The lengthier supply crunch and this ambiguity of supply vs demand impact in some segments of the production chain are leading us to revise upwards our inflation forecast in Canada. On the labour side, we expect compensation per hour to rise by over 4% in each of the next two years. This reflects the unusual dynamics of the current situation: record labour shortages in the early phases of what we still anticipate will be a strong and lasting recovery. Moreover, home prices and rents should continue to rise given the underlying supply-demand imbalance tensions in the real estate market. So even as some of the temporary supply-chain-induced increases in prices mute over the coming months, other sources of fundamentals-driven inflation will amplify. As a consequence, we now expect Canadian core inflation to average 2.6% in 2022 and 2023.
As a result of this revised inflation profile, we now believe the Bank of Canada will raise interest rates by 100 basis points in the second half of 2022, to 1.25%. That’s 50 basis points more than we have carried in our forecast for a few quarters now. We are also marginally adjusting our end 2023 forecast to 2.25% from 2.0%. If inflation rises more rapidly than we expect, we may need to forecast an earlier tightening along with a potentially higher 2023 endpoint.
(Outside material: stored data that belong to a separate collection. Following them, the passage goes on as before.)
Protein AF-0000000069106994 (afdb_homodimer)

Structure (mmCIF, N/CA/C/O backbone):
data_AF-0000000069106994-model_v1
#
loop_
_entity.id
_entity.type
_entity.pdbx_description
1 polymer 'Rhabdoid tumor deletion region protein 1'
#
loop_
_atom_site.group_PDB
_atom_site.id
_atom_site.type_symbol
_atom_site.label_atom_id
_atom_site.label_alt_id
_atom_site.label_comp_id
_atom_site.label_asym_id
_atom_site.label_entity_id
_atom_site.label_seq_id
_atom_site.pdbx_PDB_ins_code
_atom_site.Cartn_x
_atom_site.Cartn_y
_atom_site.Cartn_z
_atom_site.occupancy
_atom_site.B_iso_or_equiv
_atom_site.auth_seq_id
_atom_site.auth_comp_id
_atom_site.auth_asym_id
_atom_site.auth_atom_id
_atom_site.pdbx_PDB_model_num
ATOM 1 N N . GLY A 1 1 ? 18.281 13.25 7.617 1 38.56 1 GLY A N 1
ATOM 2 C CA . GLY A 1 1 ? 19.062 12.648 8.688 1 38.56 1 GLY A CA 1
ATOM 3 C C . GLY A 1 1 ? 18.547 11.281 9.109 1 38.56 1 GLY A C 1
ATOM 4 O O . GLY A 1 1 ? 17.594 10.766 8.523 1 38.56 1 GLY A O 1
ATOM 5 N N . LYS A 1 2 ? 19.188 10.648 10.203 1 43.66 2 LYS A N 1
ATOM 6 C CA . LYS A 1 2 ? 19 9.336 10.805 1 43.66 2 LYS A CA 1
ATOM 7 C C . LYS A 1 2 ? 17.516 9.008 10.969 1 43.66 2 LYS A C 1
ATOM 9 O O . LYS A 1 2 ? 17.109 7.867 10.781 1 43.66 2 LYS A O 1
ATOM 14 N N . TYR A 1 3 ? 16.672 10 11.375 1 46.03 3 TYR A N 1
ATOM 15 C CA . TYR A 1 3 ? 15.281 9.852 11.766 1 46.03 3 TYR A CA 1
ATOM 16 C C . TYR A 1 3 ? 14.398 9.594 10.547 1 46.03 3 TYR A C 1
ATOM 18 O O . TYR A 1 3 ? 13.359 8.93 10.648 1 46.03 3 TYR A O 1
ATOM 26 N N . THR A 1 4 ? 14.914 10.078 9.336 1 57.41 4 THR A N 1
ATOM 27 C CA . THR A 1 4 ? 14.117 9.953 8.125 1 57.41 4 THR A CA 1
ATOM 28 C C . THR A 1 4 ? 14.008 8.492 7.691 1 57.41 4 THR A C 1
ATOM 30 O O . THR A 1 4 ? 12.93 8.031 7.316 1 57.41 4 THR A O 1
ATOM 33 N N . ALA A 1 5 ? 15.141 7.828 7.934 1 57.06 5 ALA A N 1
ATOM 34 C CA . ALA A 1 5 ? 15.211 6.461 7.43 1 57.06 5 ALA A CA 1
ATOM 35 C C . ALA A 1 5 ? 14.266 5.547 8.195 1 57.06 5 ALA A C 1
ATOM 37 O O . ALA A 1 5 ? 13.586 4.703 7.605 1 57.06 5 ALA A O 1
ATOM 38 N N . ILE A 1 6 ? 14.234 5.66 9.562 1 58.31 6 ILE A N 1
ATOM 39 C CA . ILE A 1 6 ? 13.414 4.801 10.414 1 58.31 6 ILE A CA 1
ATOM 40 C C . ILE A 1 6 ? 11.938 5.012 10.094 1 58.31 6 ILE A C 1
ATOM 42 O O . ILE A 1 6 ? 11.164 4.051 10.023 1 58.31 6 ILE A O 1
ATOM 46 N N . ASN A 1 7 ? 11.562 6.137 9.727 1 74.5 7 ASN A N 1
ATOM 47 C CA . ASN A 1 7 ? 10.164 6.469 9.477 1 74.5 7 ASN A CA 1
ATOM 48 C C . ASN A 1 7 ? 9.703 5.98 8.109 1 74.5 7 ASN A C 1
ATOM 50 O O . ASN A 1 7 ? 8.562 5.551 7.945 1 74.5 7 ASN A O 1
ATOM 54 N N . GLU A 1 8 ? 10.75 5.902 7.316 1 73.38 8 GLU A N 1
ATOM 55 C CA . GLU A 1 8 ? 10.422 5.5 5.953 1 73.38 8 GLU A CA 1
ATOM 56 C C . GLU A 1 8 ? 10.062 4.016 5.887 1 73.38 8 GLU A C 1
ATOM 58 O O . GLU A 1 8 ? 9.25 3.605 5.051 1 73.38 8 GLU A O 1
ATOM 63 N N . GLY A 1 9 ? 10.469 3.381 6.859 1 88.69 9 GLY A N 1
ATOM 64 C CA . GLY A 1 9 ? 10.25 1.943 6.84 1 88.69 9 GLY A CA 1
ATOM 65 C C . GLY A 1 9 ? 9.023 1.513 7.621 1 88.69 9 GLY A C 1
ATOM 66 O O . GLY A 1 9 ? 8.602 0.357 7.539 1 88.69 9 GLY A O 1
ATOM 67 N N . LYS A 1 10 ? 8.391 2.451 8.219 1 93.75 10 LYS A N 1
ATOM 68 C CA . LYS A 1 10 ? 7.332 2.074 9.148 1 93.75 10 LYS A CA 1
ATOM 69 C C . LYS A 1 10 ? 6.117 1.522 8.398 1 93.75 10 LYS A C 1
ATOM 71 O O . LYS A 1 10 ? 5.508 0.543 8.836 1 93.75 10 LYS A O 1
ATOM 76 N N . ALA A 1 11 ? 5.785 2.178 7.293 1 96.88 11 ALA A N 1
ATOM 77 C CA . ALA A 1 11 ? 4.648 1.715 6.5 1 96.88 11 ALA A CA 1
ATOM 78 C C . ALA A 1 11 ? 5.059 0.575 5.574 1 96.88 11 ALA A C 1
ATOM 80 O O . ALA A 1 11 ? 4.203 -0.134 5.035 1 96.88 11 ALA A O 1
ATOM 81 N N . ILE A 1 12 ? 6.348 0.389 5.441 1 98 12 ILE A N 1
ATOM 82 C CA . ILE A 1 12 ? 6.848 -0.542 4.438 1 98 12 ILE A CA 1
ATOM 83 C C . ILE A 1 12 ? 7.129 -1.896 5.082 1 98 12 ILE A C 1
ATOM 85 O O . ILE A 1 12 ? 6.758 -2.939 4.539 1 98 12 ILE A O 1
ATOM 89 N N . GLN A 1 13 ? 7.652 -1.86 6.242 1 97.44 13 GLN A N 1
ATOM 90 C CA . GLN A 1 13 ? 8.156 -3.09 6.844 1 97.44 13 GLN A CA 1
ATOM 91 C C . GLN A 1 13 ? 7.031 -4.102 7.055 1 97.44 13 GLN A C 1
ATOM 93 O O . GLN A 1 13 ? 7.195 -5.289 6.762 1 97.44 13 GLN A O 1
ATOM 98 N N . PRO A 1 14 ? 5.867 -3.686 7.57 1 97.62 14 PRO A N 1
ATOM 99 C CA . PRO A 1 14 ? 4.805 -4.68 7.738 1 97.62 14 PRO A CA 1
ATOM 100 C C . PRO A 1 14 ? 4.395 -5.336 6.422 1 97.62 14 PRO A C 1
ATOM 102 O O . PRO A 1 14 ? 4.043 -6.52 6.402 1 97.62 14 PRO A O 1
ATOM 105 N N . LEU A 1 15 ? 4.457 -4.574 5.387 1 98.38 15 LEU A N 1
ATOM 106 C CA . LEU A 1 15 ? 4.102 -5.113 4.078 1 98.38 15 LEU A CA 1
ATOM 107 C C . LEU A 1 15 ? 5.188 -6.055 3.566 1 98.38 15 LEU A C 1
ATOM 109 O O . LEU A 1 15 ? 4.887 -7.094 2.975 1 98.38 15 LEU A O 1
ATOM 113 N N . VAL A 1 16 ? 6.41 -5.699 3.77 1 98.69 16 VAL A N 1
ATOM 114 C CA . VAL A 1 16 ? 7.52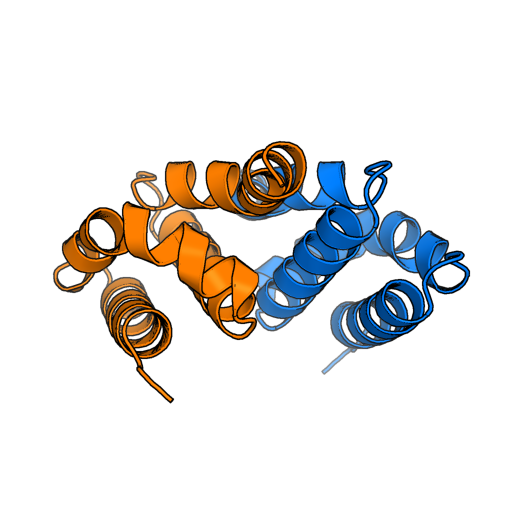3 -6.551 3.359 1 98.69 16 VAL A CA 1
ATOM 115 C C . VAL A 1 16 ? 7.414 -7.91 4.043 1 98.69 16 VAL A C 1
ATOM 117 O O . VAL A 1 16 ? 7.664 -8.945 3.422 1 98.69 16 VAL A O 1
ATOM 120 N N . ASP A 1 17 ? 7.004 -7.918 5.27 1 97.75 17 ASP A N 1
ATOM 121 C CA . ASP A 1 17 ? 6.883 -9.156 6.031 1 97.75 17 ASP A CA 1
ATOM 122 C C . ASP A 1 17 ? 5.793 -10.055 5.453 1 97.75 17 ASP A C 1
ATOM 124 O O . ASP A 1 17 ? 5.812 -11.266 5.656 1 97.75 17 ASP A O 1
ATOM 128 N N . LEU A 1 18 ? 4.934 -9.516 4.738 1 98.19 18 LEU A N 1
ATOM 129 C CA . LEU A 1 18 ? 3.76 -10.25 4.281 1 98.19 18 LEU A CA 1
ATOM 130 C C . LEU A 1 18 ? 3.975 -10.789 2.871 1 98.19 18 LEU A C 1
ATOM 132 O O . LEU A 1 18 ? 3.164 -11.578 2.371 1 98.19 18 LEU A O 1
ATOM 136 N N . VAL A 1 19 ? 5.109 -10.484 2.166 1 98.69 19 VAL A N 1
ATOM 137 C CA . VAL A 1 19 ? 5.258 -10.898 0.775 1 98.69 19 VAL A CA 1
ATOM 138 C C . VAL A 1 19 ? 5.457 -12.414 0.707 1 98.69 19 VAL A C 1
ATOM 140 O O . VAL A 1 19 ? 5.309 -13.016 -0.359 1 98.69 19 VAL A O 1
ATOM 143 N N . ASP A 1 20 ? 5.738 -13.023 1.881 1 98.5 20 ASP A N 1
ATOM 144 C CA . ASP A 1 20 ? 5.949 -14.469 1.919 1 98.5 20 ASP A CA 1
ATOM 145 C C . ASP A 1 20 ? 4.781 -15.172 2.605 1 98.5 20 ASP A C 1
ATOM 147 O O . ASP A 1 20 ? 4.906 -16.328 3.027 1 98.5 20 ASP A O 1
ATOM 151 N N . ASP A 1 21 ? 3.678 -14.516 2.779 1 98.25 21 ASP A N 1
ATOM 152 C CA . ASP A 1 21 ? 2.523 -15.117 3.441 1 98.25 21 ASP A CA 1
ATOM 153 C C . ASP A 1 21 ? 2.049 -16.359 2.695 1 98.25 21 ASP A C 1
ATOM 155 O O . ASP A 1 21 ? 2.113 -16.406 1.465 1 98.25 21 ASP A O 1
ATOM 159 N N . PRO A 1 22 ? 1.59 -17.344 3.436 1 97.56 22 PRO A N 1
ATOM 160 C CA . PRO A 1 22 ? 1.1 -18.547 2.762 1 97.56 22 PRO A CA 1
ATOM 161 C C . PRO A 1 22 ? -0.157 -18.297 1.933 1 97.56 22 PRO A C 1
ATOM 163 O O . PRO A 1 22 ? -0.438 -19.031 0.985 1 97.56 22 PRO A O 1
ATOM 166 N N . VAL A 1 23 ? -0.889 -17.297 2.215 1 96.88 23 VAL A N 1
ATOM 167 C CA . VAL A 1 23 ? -2.109 -16.969 1.488 1 96.88 23 VAL A CA 1
ATOM 168 C C . VAL A 1 23 ? -1.779 -16.047 0.311 1 96.88 23 VAL A C 1
ATOM 170 O O . VAL A 1 23 ? -1.275 -14.938 0.5 1 96.88 23 VAL A O 1
ATOM 173 N N . SER A 1 24 ? -2.104 -16.469 -0.909 1 96.94 24 SER A N 1
ATOM 174 C CA . SER A 1 24 ? -1.688 -15.773 -2.121 1 96.94 24 SER A CA 1
ATOM 175 C C . SER A 1 24 ? -2.303 -14.383 -2.193 1 96.94 24 SER A C 1
ATOM 177 O O . SER A 1 24 ? -1.665 -13.438 -2.676 1 96.94 24 SER A O 1
ATOM 179 N N . GLU A 1 25 ? -3.529 -14.266 -1.715 1 95.56 25 GLU A N 1
ATOM 180 C CA . GLU A 1 25 ? -4.18 -12.953 -1.743 1 95.56 25 GLU A CA 1
ATOM 181 C C . GLU A 1 25 ? -3.453 -11.961 -0.845 1 95.56 25 GLU A C 1
ATOM 183 O O . GLU A 1 25 ? -3.4 -10.766 -1.15 1 95.56 25 GLU A O 1
ATOM 188 N N . VAL A 1 26 ? -2.91 -12.438 0.201 1 97.12 26 VAL A N 1
ATOM 189 C CA . VAL A 1 26 ? -2.146 -11.578 1.099 1 97.12 26 VAL A CA 1
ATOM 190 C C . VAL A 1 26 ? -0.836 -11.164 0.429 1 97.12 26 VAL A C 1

We are tracking a number of risks that could impact our forecast. There are clearly several risks associated with developments on the supply side of the economy. A more rapid unwind would lessen inflationary pressures and boost growth, while the opposite would occur if the disruptions were to worsen. The potential for significantly stronger wage acceleration than forecast should not be discounted, with obvious impacts on inflation and interest rates if that were to happen. The rise of global energy prices is a clear headwind to energy-importing economies, but is also a tailwind to Canada, though in both cases inflationary consequences could be significant. Further increases in these prices would have a meaningful impact on the global outlook for growth, inflation, and interest rates.
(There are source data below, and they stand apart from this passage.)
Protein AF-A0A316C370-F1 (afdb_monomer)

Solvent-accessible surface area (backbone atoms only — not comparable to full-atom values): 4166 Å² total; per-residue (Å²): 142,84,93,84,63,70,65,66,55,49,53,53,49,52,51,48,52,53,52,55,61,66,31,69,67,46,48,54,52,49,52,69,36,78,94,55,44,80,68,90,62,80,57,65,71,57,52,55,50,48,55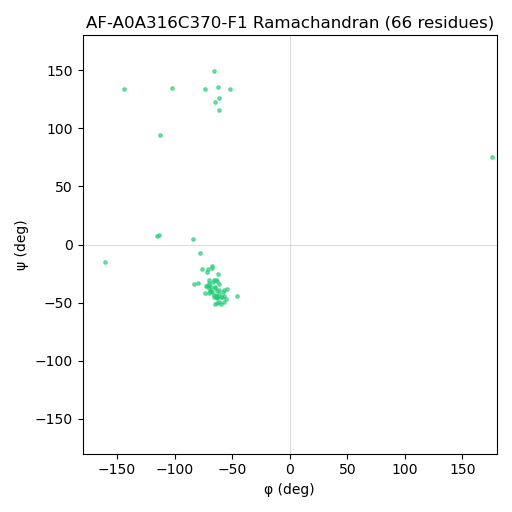,51,48,53,52,50,51,52,58,52,49,58,61,58,63,74,73,114

pLDDT: mean 79.77, std 15.01, range [43.66, 95.44]

Organism: Pseudaminobacter salicylatoxidans (NCBI:txid93369)

Mean predicted aligned error: 13.37 Å

Sequence (68 aa):
MARGNNNRTSDALALEIRRQFGSDAVKRFVRALPAFKVDQELPRKIRDLLGKLDHAEDSGMDGLRRKN

Radius of gyrat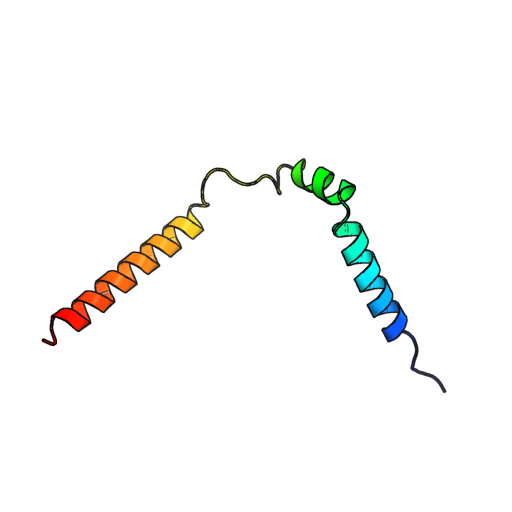ion: 24.04 Å; Cα contacts (8 Å, |Δi|>4): 9; chains: 1; bounding box: 28×52×60 Å

Foldseek 3Di:
DDDDDVVVVVVVVVVVVVVVCPDPVNVVVQCVDPVNPDDPDDPPVVVVVVVVVVVVVVVVVVVVVVPD

Secondary structure (DSSP, 8-state):
----SHHHHHHHHHHHHHHHHTSHHHHHHHHHSGGGS--SSPPHHHHHHHHHHHHHHHHHHHHHHTT-

Structure (mmCIF, N/CA/C/O backbone):
data_AF-A0A316C370-F1
#
_entry.id   AF-A0A316C370-F1
#
loop_
_atom_site.group_PDB
_atom_site.id
_atom_site.type_symbol
_atom_site.label_atom_id
_atom_site.label_alt_id
_atom_site.label_comp_id
_atom_site.label_asym_id
_atom_site.label_entity_id
_atom_site.label_seq_id
_atom_site.pdbx_PDB_ins_code
_atom_site.Cartn_x
_atom_site.Cartn_y
_atom_site.Cartn_z
_atom_site.occupancy
_atom_site.B_iso_or_equiv
_atom_site.auth_seq_id
_atom_site.auth_comp_id
_atom_site.auth_asym_id
_atom_site.auth_atom_id
_atom_site.pdbx_PDB_model_num
ATOM 1 N N . MET A 1 1 ? 10.290 -41.827 -17.357 1.00 45.06 1 MET A N 1
ATOM 2 C CA . MET A 1 1 ? 11.284 -40.727 -17.331 1.00 45.06 1 MET A CA 1
ATOM 3 C C . MET A 1 1 ? 10.688 -39.572 -18.135 1.00 45.06 1 MET A C 1
ATOM 5 O O . MET A 1 1 ? 10.169 -39.866 -19.194 1.00 45.06 1 MET A O 1
ATOM 9 N N . ALA A 1 2 ? 10.591 -38.304 -17.737 1.00 50.28 2 ALA A N 1
ATOM 10 C CA . ALA A 1 2 ? 11.030 -37.548 -16.571 1.00 50.28 2 ALA A CA 1
ATOM 11 C C . ALA A 1 2 ? 9.941 -36.492 -16.246 1.00 50.28 2 ALA A C 1
ATOM 13 O O . ALA A 1 2 ? 9.454 -35.813 -17.146 1.00 50.28 2 ALA A O 1
ATOM 14 N N . ARG A 1 3 ? 9.549 -36.351 -14.974 1.00 53.25 3 AR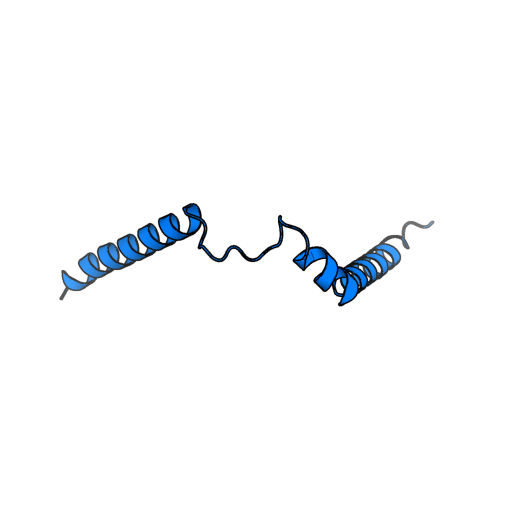G A N 1
ATOM 15 C CA . ARG A 1 3 ? 8.749 -35.219 -14.470 1.00 53.25 3 ARG A CA 1
ATOM 16 C C . ARG A 1 3 ? 9.650 -34.439 -13.524 1.00 53.25 3 ARG A C 1
ATOM 18 O O . ARG A 1 3 ? 9.795 -34.819 -12.371 1.00 53.25 3 ARG A O 1
ATOM 25 N N . GLY A 1 4 ? 10.317 -33.409 -14.028 1.00 55.03 4 GLY A N 1
ATOM 26 C CA . GLY A 1 4 ? 11.263 -32.651 -13.214 1.00 55.03 4 GLY A CA 1
ATOM 27 C C . GLY A 1 4 ? 11.985 -31.582 -14.013 1.00 55.03 4 GLY A C 1
ATOM 28 O O . GLY A 1 4 ? 13.140 -31.775 -14.363 1.00 55.03 4 GLY A O 1
ATOM 29 N N . ASN A 1 5 ? 11.302 -30.476 -14.322 1.00 57.72 5 ASN A N 1
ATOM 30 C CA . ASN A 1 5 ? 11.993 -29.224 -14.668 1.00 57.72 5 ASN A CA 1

Though we have only incorporated a modest amount of additional fiscal expenditures in the US, a collapse of the infrastructure package talks would lead us to scale our US growth forecast down. On the other hand, an agreement on a broader set of packages could provide a boost to our forecast over the next couple of years. Finally, the impact of deliberate production curtailment in China is leading to lower growth there with modest impacts, so far, on the rest of the world. There is potential for these reductions in production further damage supply chains with clear impacts on growth and inflation.